The titration of 25.00mL of Ba(OH)2 solution with an aqueous solution of 0.500 M HCl reaches an end point when 30.20 mL of the HCl solution is added. Determine the concentration of M of the Ba(OH)2 solution.
Soo 25.00mL=0.025L
30.20mL= 0.0302L
moles= MxL (0.500M)(0.0302L)=0.5302 moles of HCl and since the moles are the same at the end point than 0.5302 is moles of Ba(OH)2 too?
M=moles Ba(OH)2/initial L 0.5302/0.025L= 21.2M is my answer
but the book says the answer is 0.302M
what have I done wrong?? Thanks!!
Why do you think the moles HCl and Ba(OH)2 are the same? Did you write the equation?
2HCl + Ba(OH)2 ==> BaCl2 + 2H2O
because at end point the solution is neutral, so the # of moles are the same?
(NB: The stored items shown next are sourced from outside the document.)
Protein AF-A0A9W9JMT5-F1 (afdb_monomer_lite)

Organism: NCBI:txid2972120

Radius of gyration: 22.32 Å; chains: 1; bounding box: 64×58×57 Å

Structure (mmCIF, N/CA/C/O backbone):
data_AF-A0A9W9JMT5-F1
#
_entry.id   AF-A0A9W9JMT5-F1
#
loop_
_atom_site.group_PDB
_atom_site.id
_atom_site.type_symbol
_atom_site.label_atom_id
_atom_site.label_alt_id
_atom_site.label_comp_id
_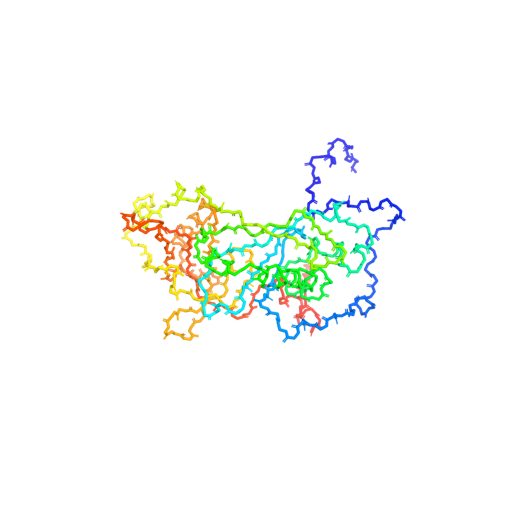atom_site.label_asym_id
_atom_site.label_entity_id
_atom_site.label_seq_id
_atom_site.pdbx_PDB_ins_code
_atom_site.Cartn_x
_atom_site.Cartn_y
_atom_site.Cartn_z
_atom_site.occupancy
_atom_site.B_iso_or_equiv
_atom_site.auth_seq_id
_atom_site.auth_comp_id
_atom_site.auth_asym_id
_atom_site.auth_atom_id
_atom_site.pdbx_PDB_model_num
ATOM 1 N N . MET A 1 1 ? -29.546 -13.393 -31.223 1.00 31.91 1 MET A N 1
ATOM 2 C CA . MET A 1 1 ? -29.854 -11.982 -30.901 1.00 31.91 1 MET A CA 1
ATOM 3 C C . MET A 1 1 ? -28.573 -11.191 -31.134 1.00 31.91 1 MET A C 1
ATOM 5 O O . MET A 1 1 ? -27.589 -11.466 -30.464 1.00 31.91 1 MET A O 1
ATOM 9 N N . ASN A 1 2 ? -28.524 -10.363 -32.180 1.00 28.12 2 ASN A N 1
ATOM 10 C CA . ASN A 1 2 ? -27.294 -9.727 -32.664 1.00 28.12 2 ASN A CA 1
ATOM 11 C C . ASN A 1 2 ? -27.157 -8.353 -31.989 1.00 28.12 2 ASN A C 1
ATOM 13 O O . ASN A 1 2 ? -27.975 -7.468 -32.233 1.00 28.12 2 ASN A O 1
ATOM 17 N N . ILE A 1 3 ? -26.194 -8.201 -31.080 1.00 31.06 3 ILE A N 1
ATOM 18 C CA . ILE A 1 3 ? -25.977 -6.950 -30.340 1.00 31.06 3 ILE A CA 1
ATOM 19 C C . ILE A 1 3 ? -25.186 -5.995 -31.243 1.00 31.06 3 ILE A C 1
ATOM 21 O O . ILE A 1 3 ? -24.131 -6.362 -31.755 1.00 31.06 3 ILE A O 1
ATOM 25 N N . SER A 1 4 ? -25.715 -4.787 -31.469 1.00 35.28 4 SER A N 1
ATOM 26 C CA . SER A 1 4 ? -25.127 -3.808 -32.395 1.00 35.28 4 SER A CA 1
ATOM 27 C C . SER A 1 4 ? -23.733 -3.340 -31.955 1.00 35.28 4 SER A C 1
ATOM 29 O O . SER A 1 4 ? -23.434 -3.266 -30.762 1.00 35.28 4 SER A O 1
ATOM 31 N N . ASN A 1 5 ? -22.892 -2.964 -32.923 1.00 37.31 5 ASN A N 1
ATOM 32 C CA . ASN A 1 5 ? -21.522 -2.495 -32.682 1.00 37.31 5 ASN A CA 1
ATOM 33 C C . ASN A 1 5 ? -21.435 -1.258 -31.766 1.00 37.31 5 ASN A C 1
ATOM 35 O O . ASN A 1 5 ? -20.436 -1.107 -31.069 1.00 37.31 5 ASN A O 1
ATOM 39 N N . ASN A 1 6 ? -22.489 -0.439 -31.674 1.00 32.47 6 ASN A N 1
ATOM 40 C CA . ASN A 1 6 ? -22.536 0.694 -30.739 1.00 32.47 6 ASN A CA 1
ATOM 41 C C . ASN A 1 6 ? -22.692 0.258 -29.273 1.00 32.47 6 ASN A C 1
ATOM 43 O O . ASN A 1 6 ? -22.249 0.961 -28.373 1.00 32.47 6 ASN A O 1
ATOM 47 N N . LEU A 1 7 ? -23.256 -0.927 -29.009 1.00 32.75 7 LEU A N 1
ATOM 48 C CA . LEU A 1 7 ? -23.350 -1.470 -27.648 1.00 32.75 7 LEU A CA 1
ATOM 49 C C . LEU A 1 7 ? -22.028 -2.093 -27.169 1.00 32.75 7 LEU A C 1
ATOM 51 O O . LEU A 1 7 ? -21.775 -2.134 -25.968 1.00 32.75 7 LEU A O 1
ATOM 55 N N . ARG A 1 8 ? -21.150 -2.525 -28.088 1.00 37.94 8 ARG A N 1
ATOM 56 C CA . ARG A 1 8 ? -19.813 -3.044 -27.742 1.00 37.94 8 ARG A CA 1
ATOM 57 C C . ARG A 1 8 ? -18.882 -1.957 -27.204 1.00 37.94 8 ARG A C 1
ATOM 59 O O . ARG A 1 8 ? -18.071 -2.245 -26.335 1.00 37.94 8 ARG A O 1
ATOM 66 N N . GLN A 1 9 ? -19.030 -0.715 -27.658 1.00 34.91 9 GLN A N 1
ATOM 67 C CA . GLN A 1 9 ? -18.181 0.402 -27.226 1.00 34.91 9 GLN A CA 1
ATOM 68 C C . GLN A 1 9 ? -18.426 0.839 -25.773 1.00 34.91 9 GLN A C 1
ATOM 70 O O . GLN A 1 9 ? -17.575 1.499 -25.188 1.00 34.91 9 GLN A O 1
ATOM 75 N N . HIS A 1 10 ? -19.556 0.451 -25.173 1.00 32.19 10 HIS A N 1
ATOM 76 C CA . HIS A 1 10 ? -19.933 0.883 -23.823 1.00 32.19 10 HIS A CA 1
ATOM 77 C C . HIS A 1 10 ? -19.876 -0.223 -22.758 1.00 32.19 10 HIS A C 1
ATOM 79 O O . HIS A 1 10 ? -20.042 0.080 -21.581 1.00 32.19 10 HIS A O 1
ATOM 85 N N . TYR A 1 11 ? -19.614 -1.481 -23.139 1.00 31.91 11 TYR A N 1
ATOM 86 C CA . TYR A 1 11 ? -19.525 -2.620 -22.206 1.00 31.91 11 TYR A CA 1
ATOM 87 C C . TYR A 1 11 ? -18.144 -3.282 -22.120 1.00 31.91 11 TYR A C 1
ATOM 89 O O . TYR A 1 11 ? -17.945 -4.159 -21.279 1.00 31.91 11 TYR A O 1
ATOM 97 N N . VAL A 1 12 ? -17.170 -2.868 -22.936 1.00 30.58 12 VAL A N 1
ATOM 98 C CA . VAL A 1 12 ? -15.782 -3.306 -22.746 1.00 30.58 12 VAL A CA 1
ATOM 99 C C . VAL A 1 12 ? -15.167 -2.454 -21.641 1.00 30.58 12 VAL A C 1
ATOM 101 O O . VAL A 1 12 ? -14.656 -1.363 -21.875 1.00 30.58 12 VAL A O 1
ATOM 104 N N . PHE A 1 13 ? -15.227 -2.966 -20.412 1.00 32.69 13 PHE A N 1
ATOM 105 C CA . PHE A 1 13 ? -14.278 -2.571 -19.381 1.00 32.69 13 PHE A CA 1
ATOM 106 C C . PHE A 1 13 ? -12.855 -2.815 -19.925 1.00 32.69 13 PHE A C 1
ATOM 108 O O . PHE A 1 13 ? -12.564 -3.937 -20.350 1.00 32.69 13 PHE A O 1
ATOM 115 N N . PRO A 1 14 ? -11.948 -1.821 -19.903 1.00 32.28 14 PRO A N 1
ATOM 116 C CA . PRO A 1 14 ? -10.609 -1.969 -20.472 1.00 32.28 14 PRO A CA 1
ATOM 117 C C . PRO A 1 14 ? -9.727 -2.982 -19.726 1.00 32.28 14 PRO A C 1
ATOM 119 O O . PRO A 1 14 ? -8.685 -3.362 -20.237 1.00 32.28 14 PRO A O 1
ATOM 122 N N . ALA A 1 15 ? -10.143 -3.491 -18.561 1.00 34.22 15 ALA A N 1
ATOM 123 C CA . ALA A 1 15 ? -9.360 -4.454 -17.779 1.00 34.22 15 ALA A CA 1
ATOM 124 C C . ALA A 1 15 ? -9.256 -5.864 -18.411 1.00 34.22 15 ALA A C 1
ATOM 126 O O . ALA A 1 15 ? -8.453 -6.682 -17.970 1.00 34.22 15 ALA A O 1
ATOM 127 N N . ALA A 1 16 ? -10.039 -6.146 -19.455 1.00 38.03 16 ALA A N 1
ATOM 128 C CA . ALA A 1 16 ? -9.849 -7.295 -20.349 1.00 38.03 16 ALA A CA 1
ATOM 129 C C . ALA A 1 16 ? -9.944 -6.868 -21.828 1.00 38.03 16 ALA A C 1
ATOM 131 O O . ALA A 1 16 ? -10.343 -7.641 -22.702 1.00 38.03 16 ALA A O 1
ATOM 132 N N . GLY A 1 17 ? -9.635 -5.596 -22.102 1.00 32.31 17 GLY A N 1
ATOM 133 C CA . GLY A 1 17 ? -9.686 -5.008 -23.429 1.00 32.31 17 GLY A CA 1
ATOM 134 C C . GLY A 1 17 ? -8.453 -5.401 -24.223 1.00 32.31 17 GLY A C 1
ATOM 135 O O . GLY A 1 17 ? -7.381 -4.869 -23.985 1.00 32.31 17 GLY A O 1
ATOM 136 N N . PHE A 1 18 ? -8.633 -6.345 -25.145 1.00 36.06 18 PHE A N 1
ATOM 137 C CA . PHE A 1 18 ? -7.917 -6.479 -26.415 1.00 36.06 18 PHE A CA 1
ATOM 138 C C . PHE A 1 18 ? -6.724 -5.518 -26.586 1.00 36.06 18 PHE A C 1
ATOM 140 O O . PHE A 1 18 ? -6.832 -4.494 -27.261 1.00 36.06 18 PHE A O 1
ATOM 147 N N . ILE A 1 19 ? -5.564 -5.863 -26.020 1.00 39.66 19 ILE A N 1
ATOM 148 C CA . ILE A 1 19 ? -4.308 -5.356 -26.564 1.00 39.66 19 ILE A CA 1
ATOM 149 C C . ILE A 1 19 ? -4.099 -6.179 -27.829 1.00 39.66 19 ILE A C 1
ATOM 151 O O . ILE A 1 19 ? -3.530 -7.269 -27.795 1.00 39.66 19 ILE A O 1
ATOM 155 N N . ALA A 1 20 ? -4.649 -5.703 -28.949 1.00 38.44 20 ALA A N 1
ATOM 156 C CA . ALA A 1 20 ? -4.161 -6.146 -30.242 1.00 38.44 20 ALA A CA 1
ATOM 157 C C . ALA A 1 20 ? -2.719 -5.671 -30.313 1.00 38.44 20 ALA A C 1
ATOM 159 O O . ALA A 1 20 ? -2.456 -4.506 -30.601 1.00 38.44 20 ALA A O 1
ATOM 160 N N . PHE A 1 21 ? -1.793 -6.570 -30.008 1.00 45.25 21 PHE A N 1
ATOM 161 C CA . PHE A 1 21 ? -0.435 -6.432 -30.476 1.00 45.25 21 PHE A CA 1
ATOM 162 C C . PHE A 1 21 ? -0.532 -6.511 -32.000 1.00 45.25 21 PHE A C 1
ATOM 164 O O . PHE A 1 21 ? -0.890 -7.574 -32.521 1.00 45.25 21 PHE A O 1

No ...so what do I do differently??
The solution may be neutral BUT the two reagents do not react 1:1 and we must correct for that (and the moles are not the same).
2HCl + Ba(OH)2 ==> BaCl2 + 2H2O
moles HCl = M x L = 0.500 x 0.03020 = 0.01510 (I don't know where your number came from; probably punched into the calculator wrong since the numbers are correct.).
Now convert moles HCl to moles Ba(OH)2.
moles Ba(OH)2 = moles HCl x (1 mole Ba(OH)2/2 moles HCl) = 0.01510 x (1/2) = 0.00755 moles Ba(OH)2.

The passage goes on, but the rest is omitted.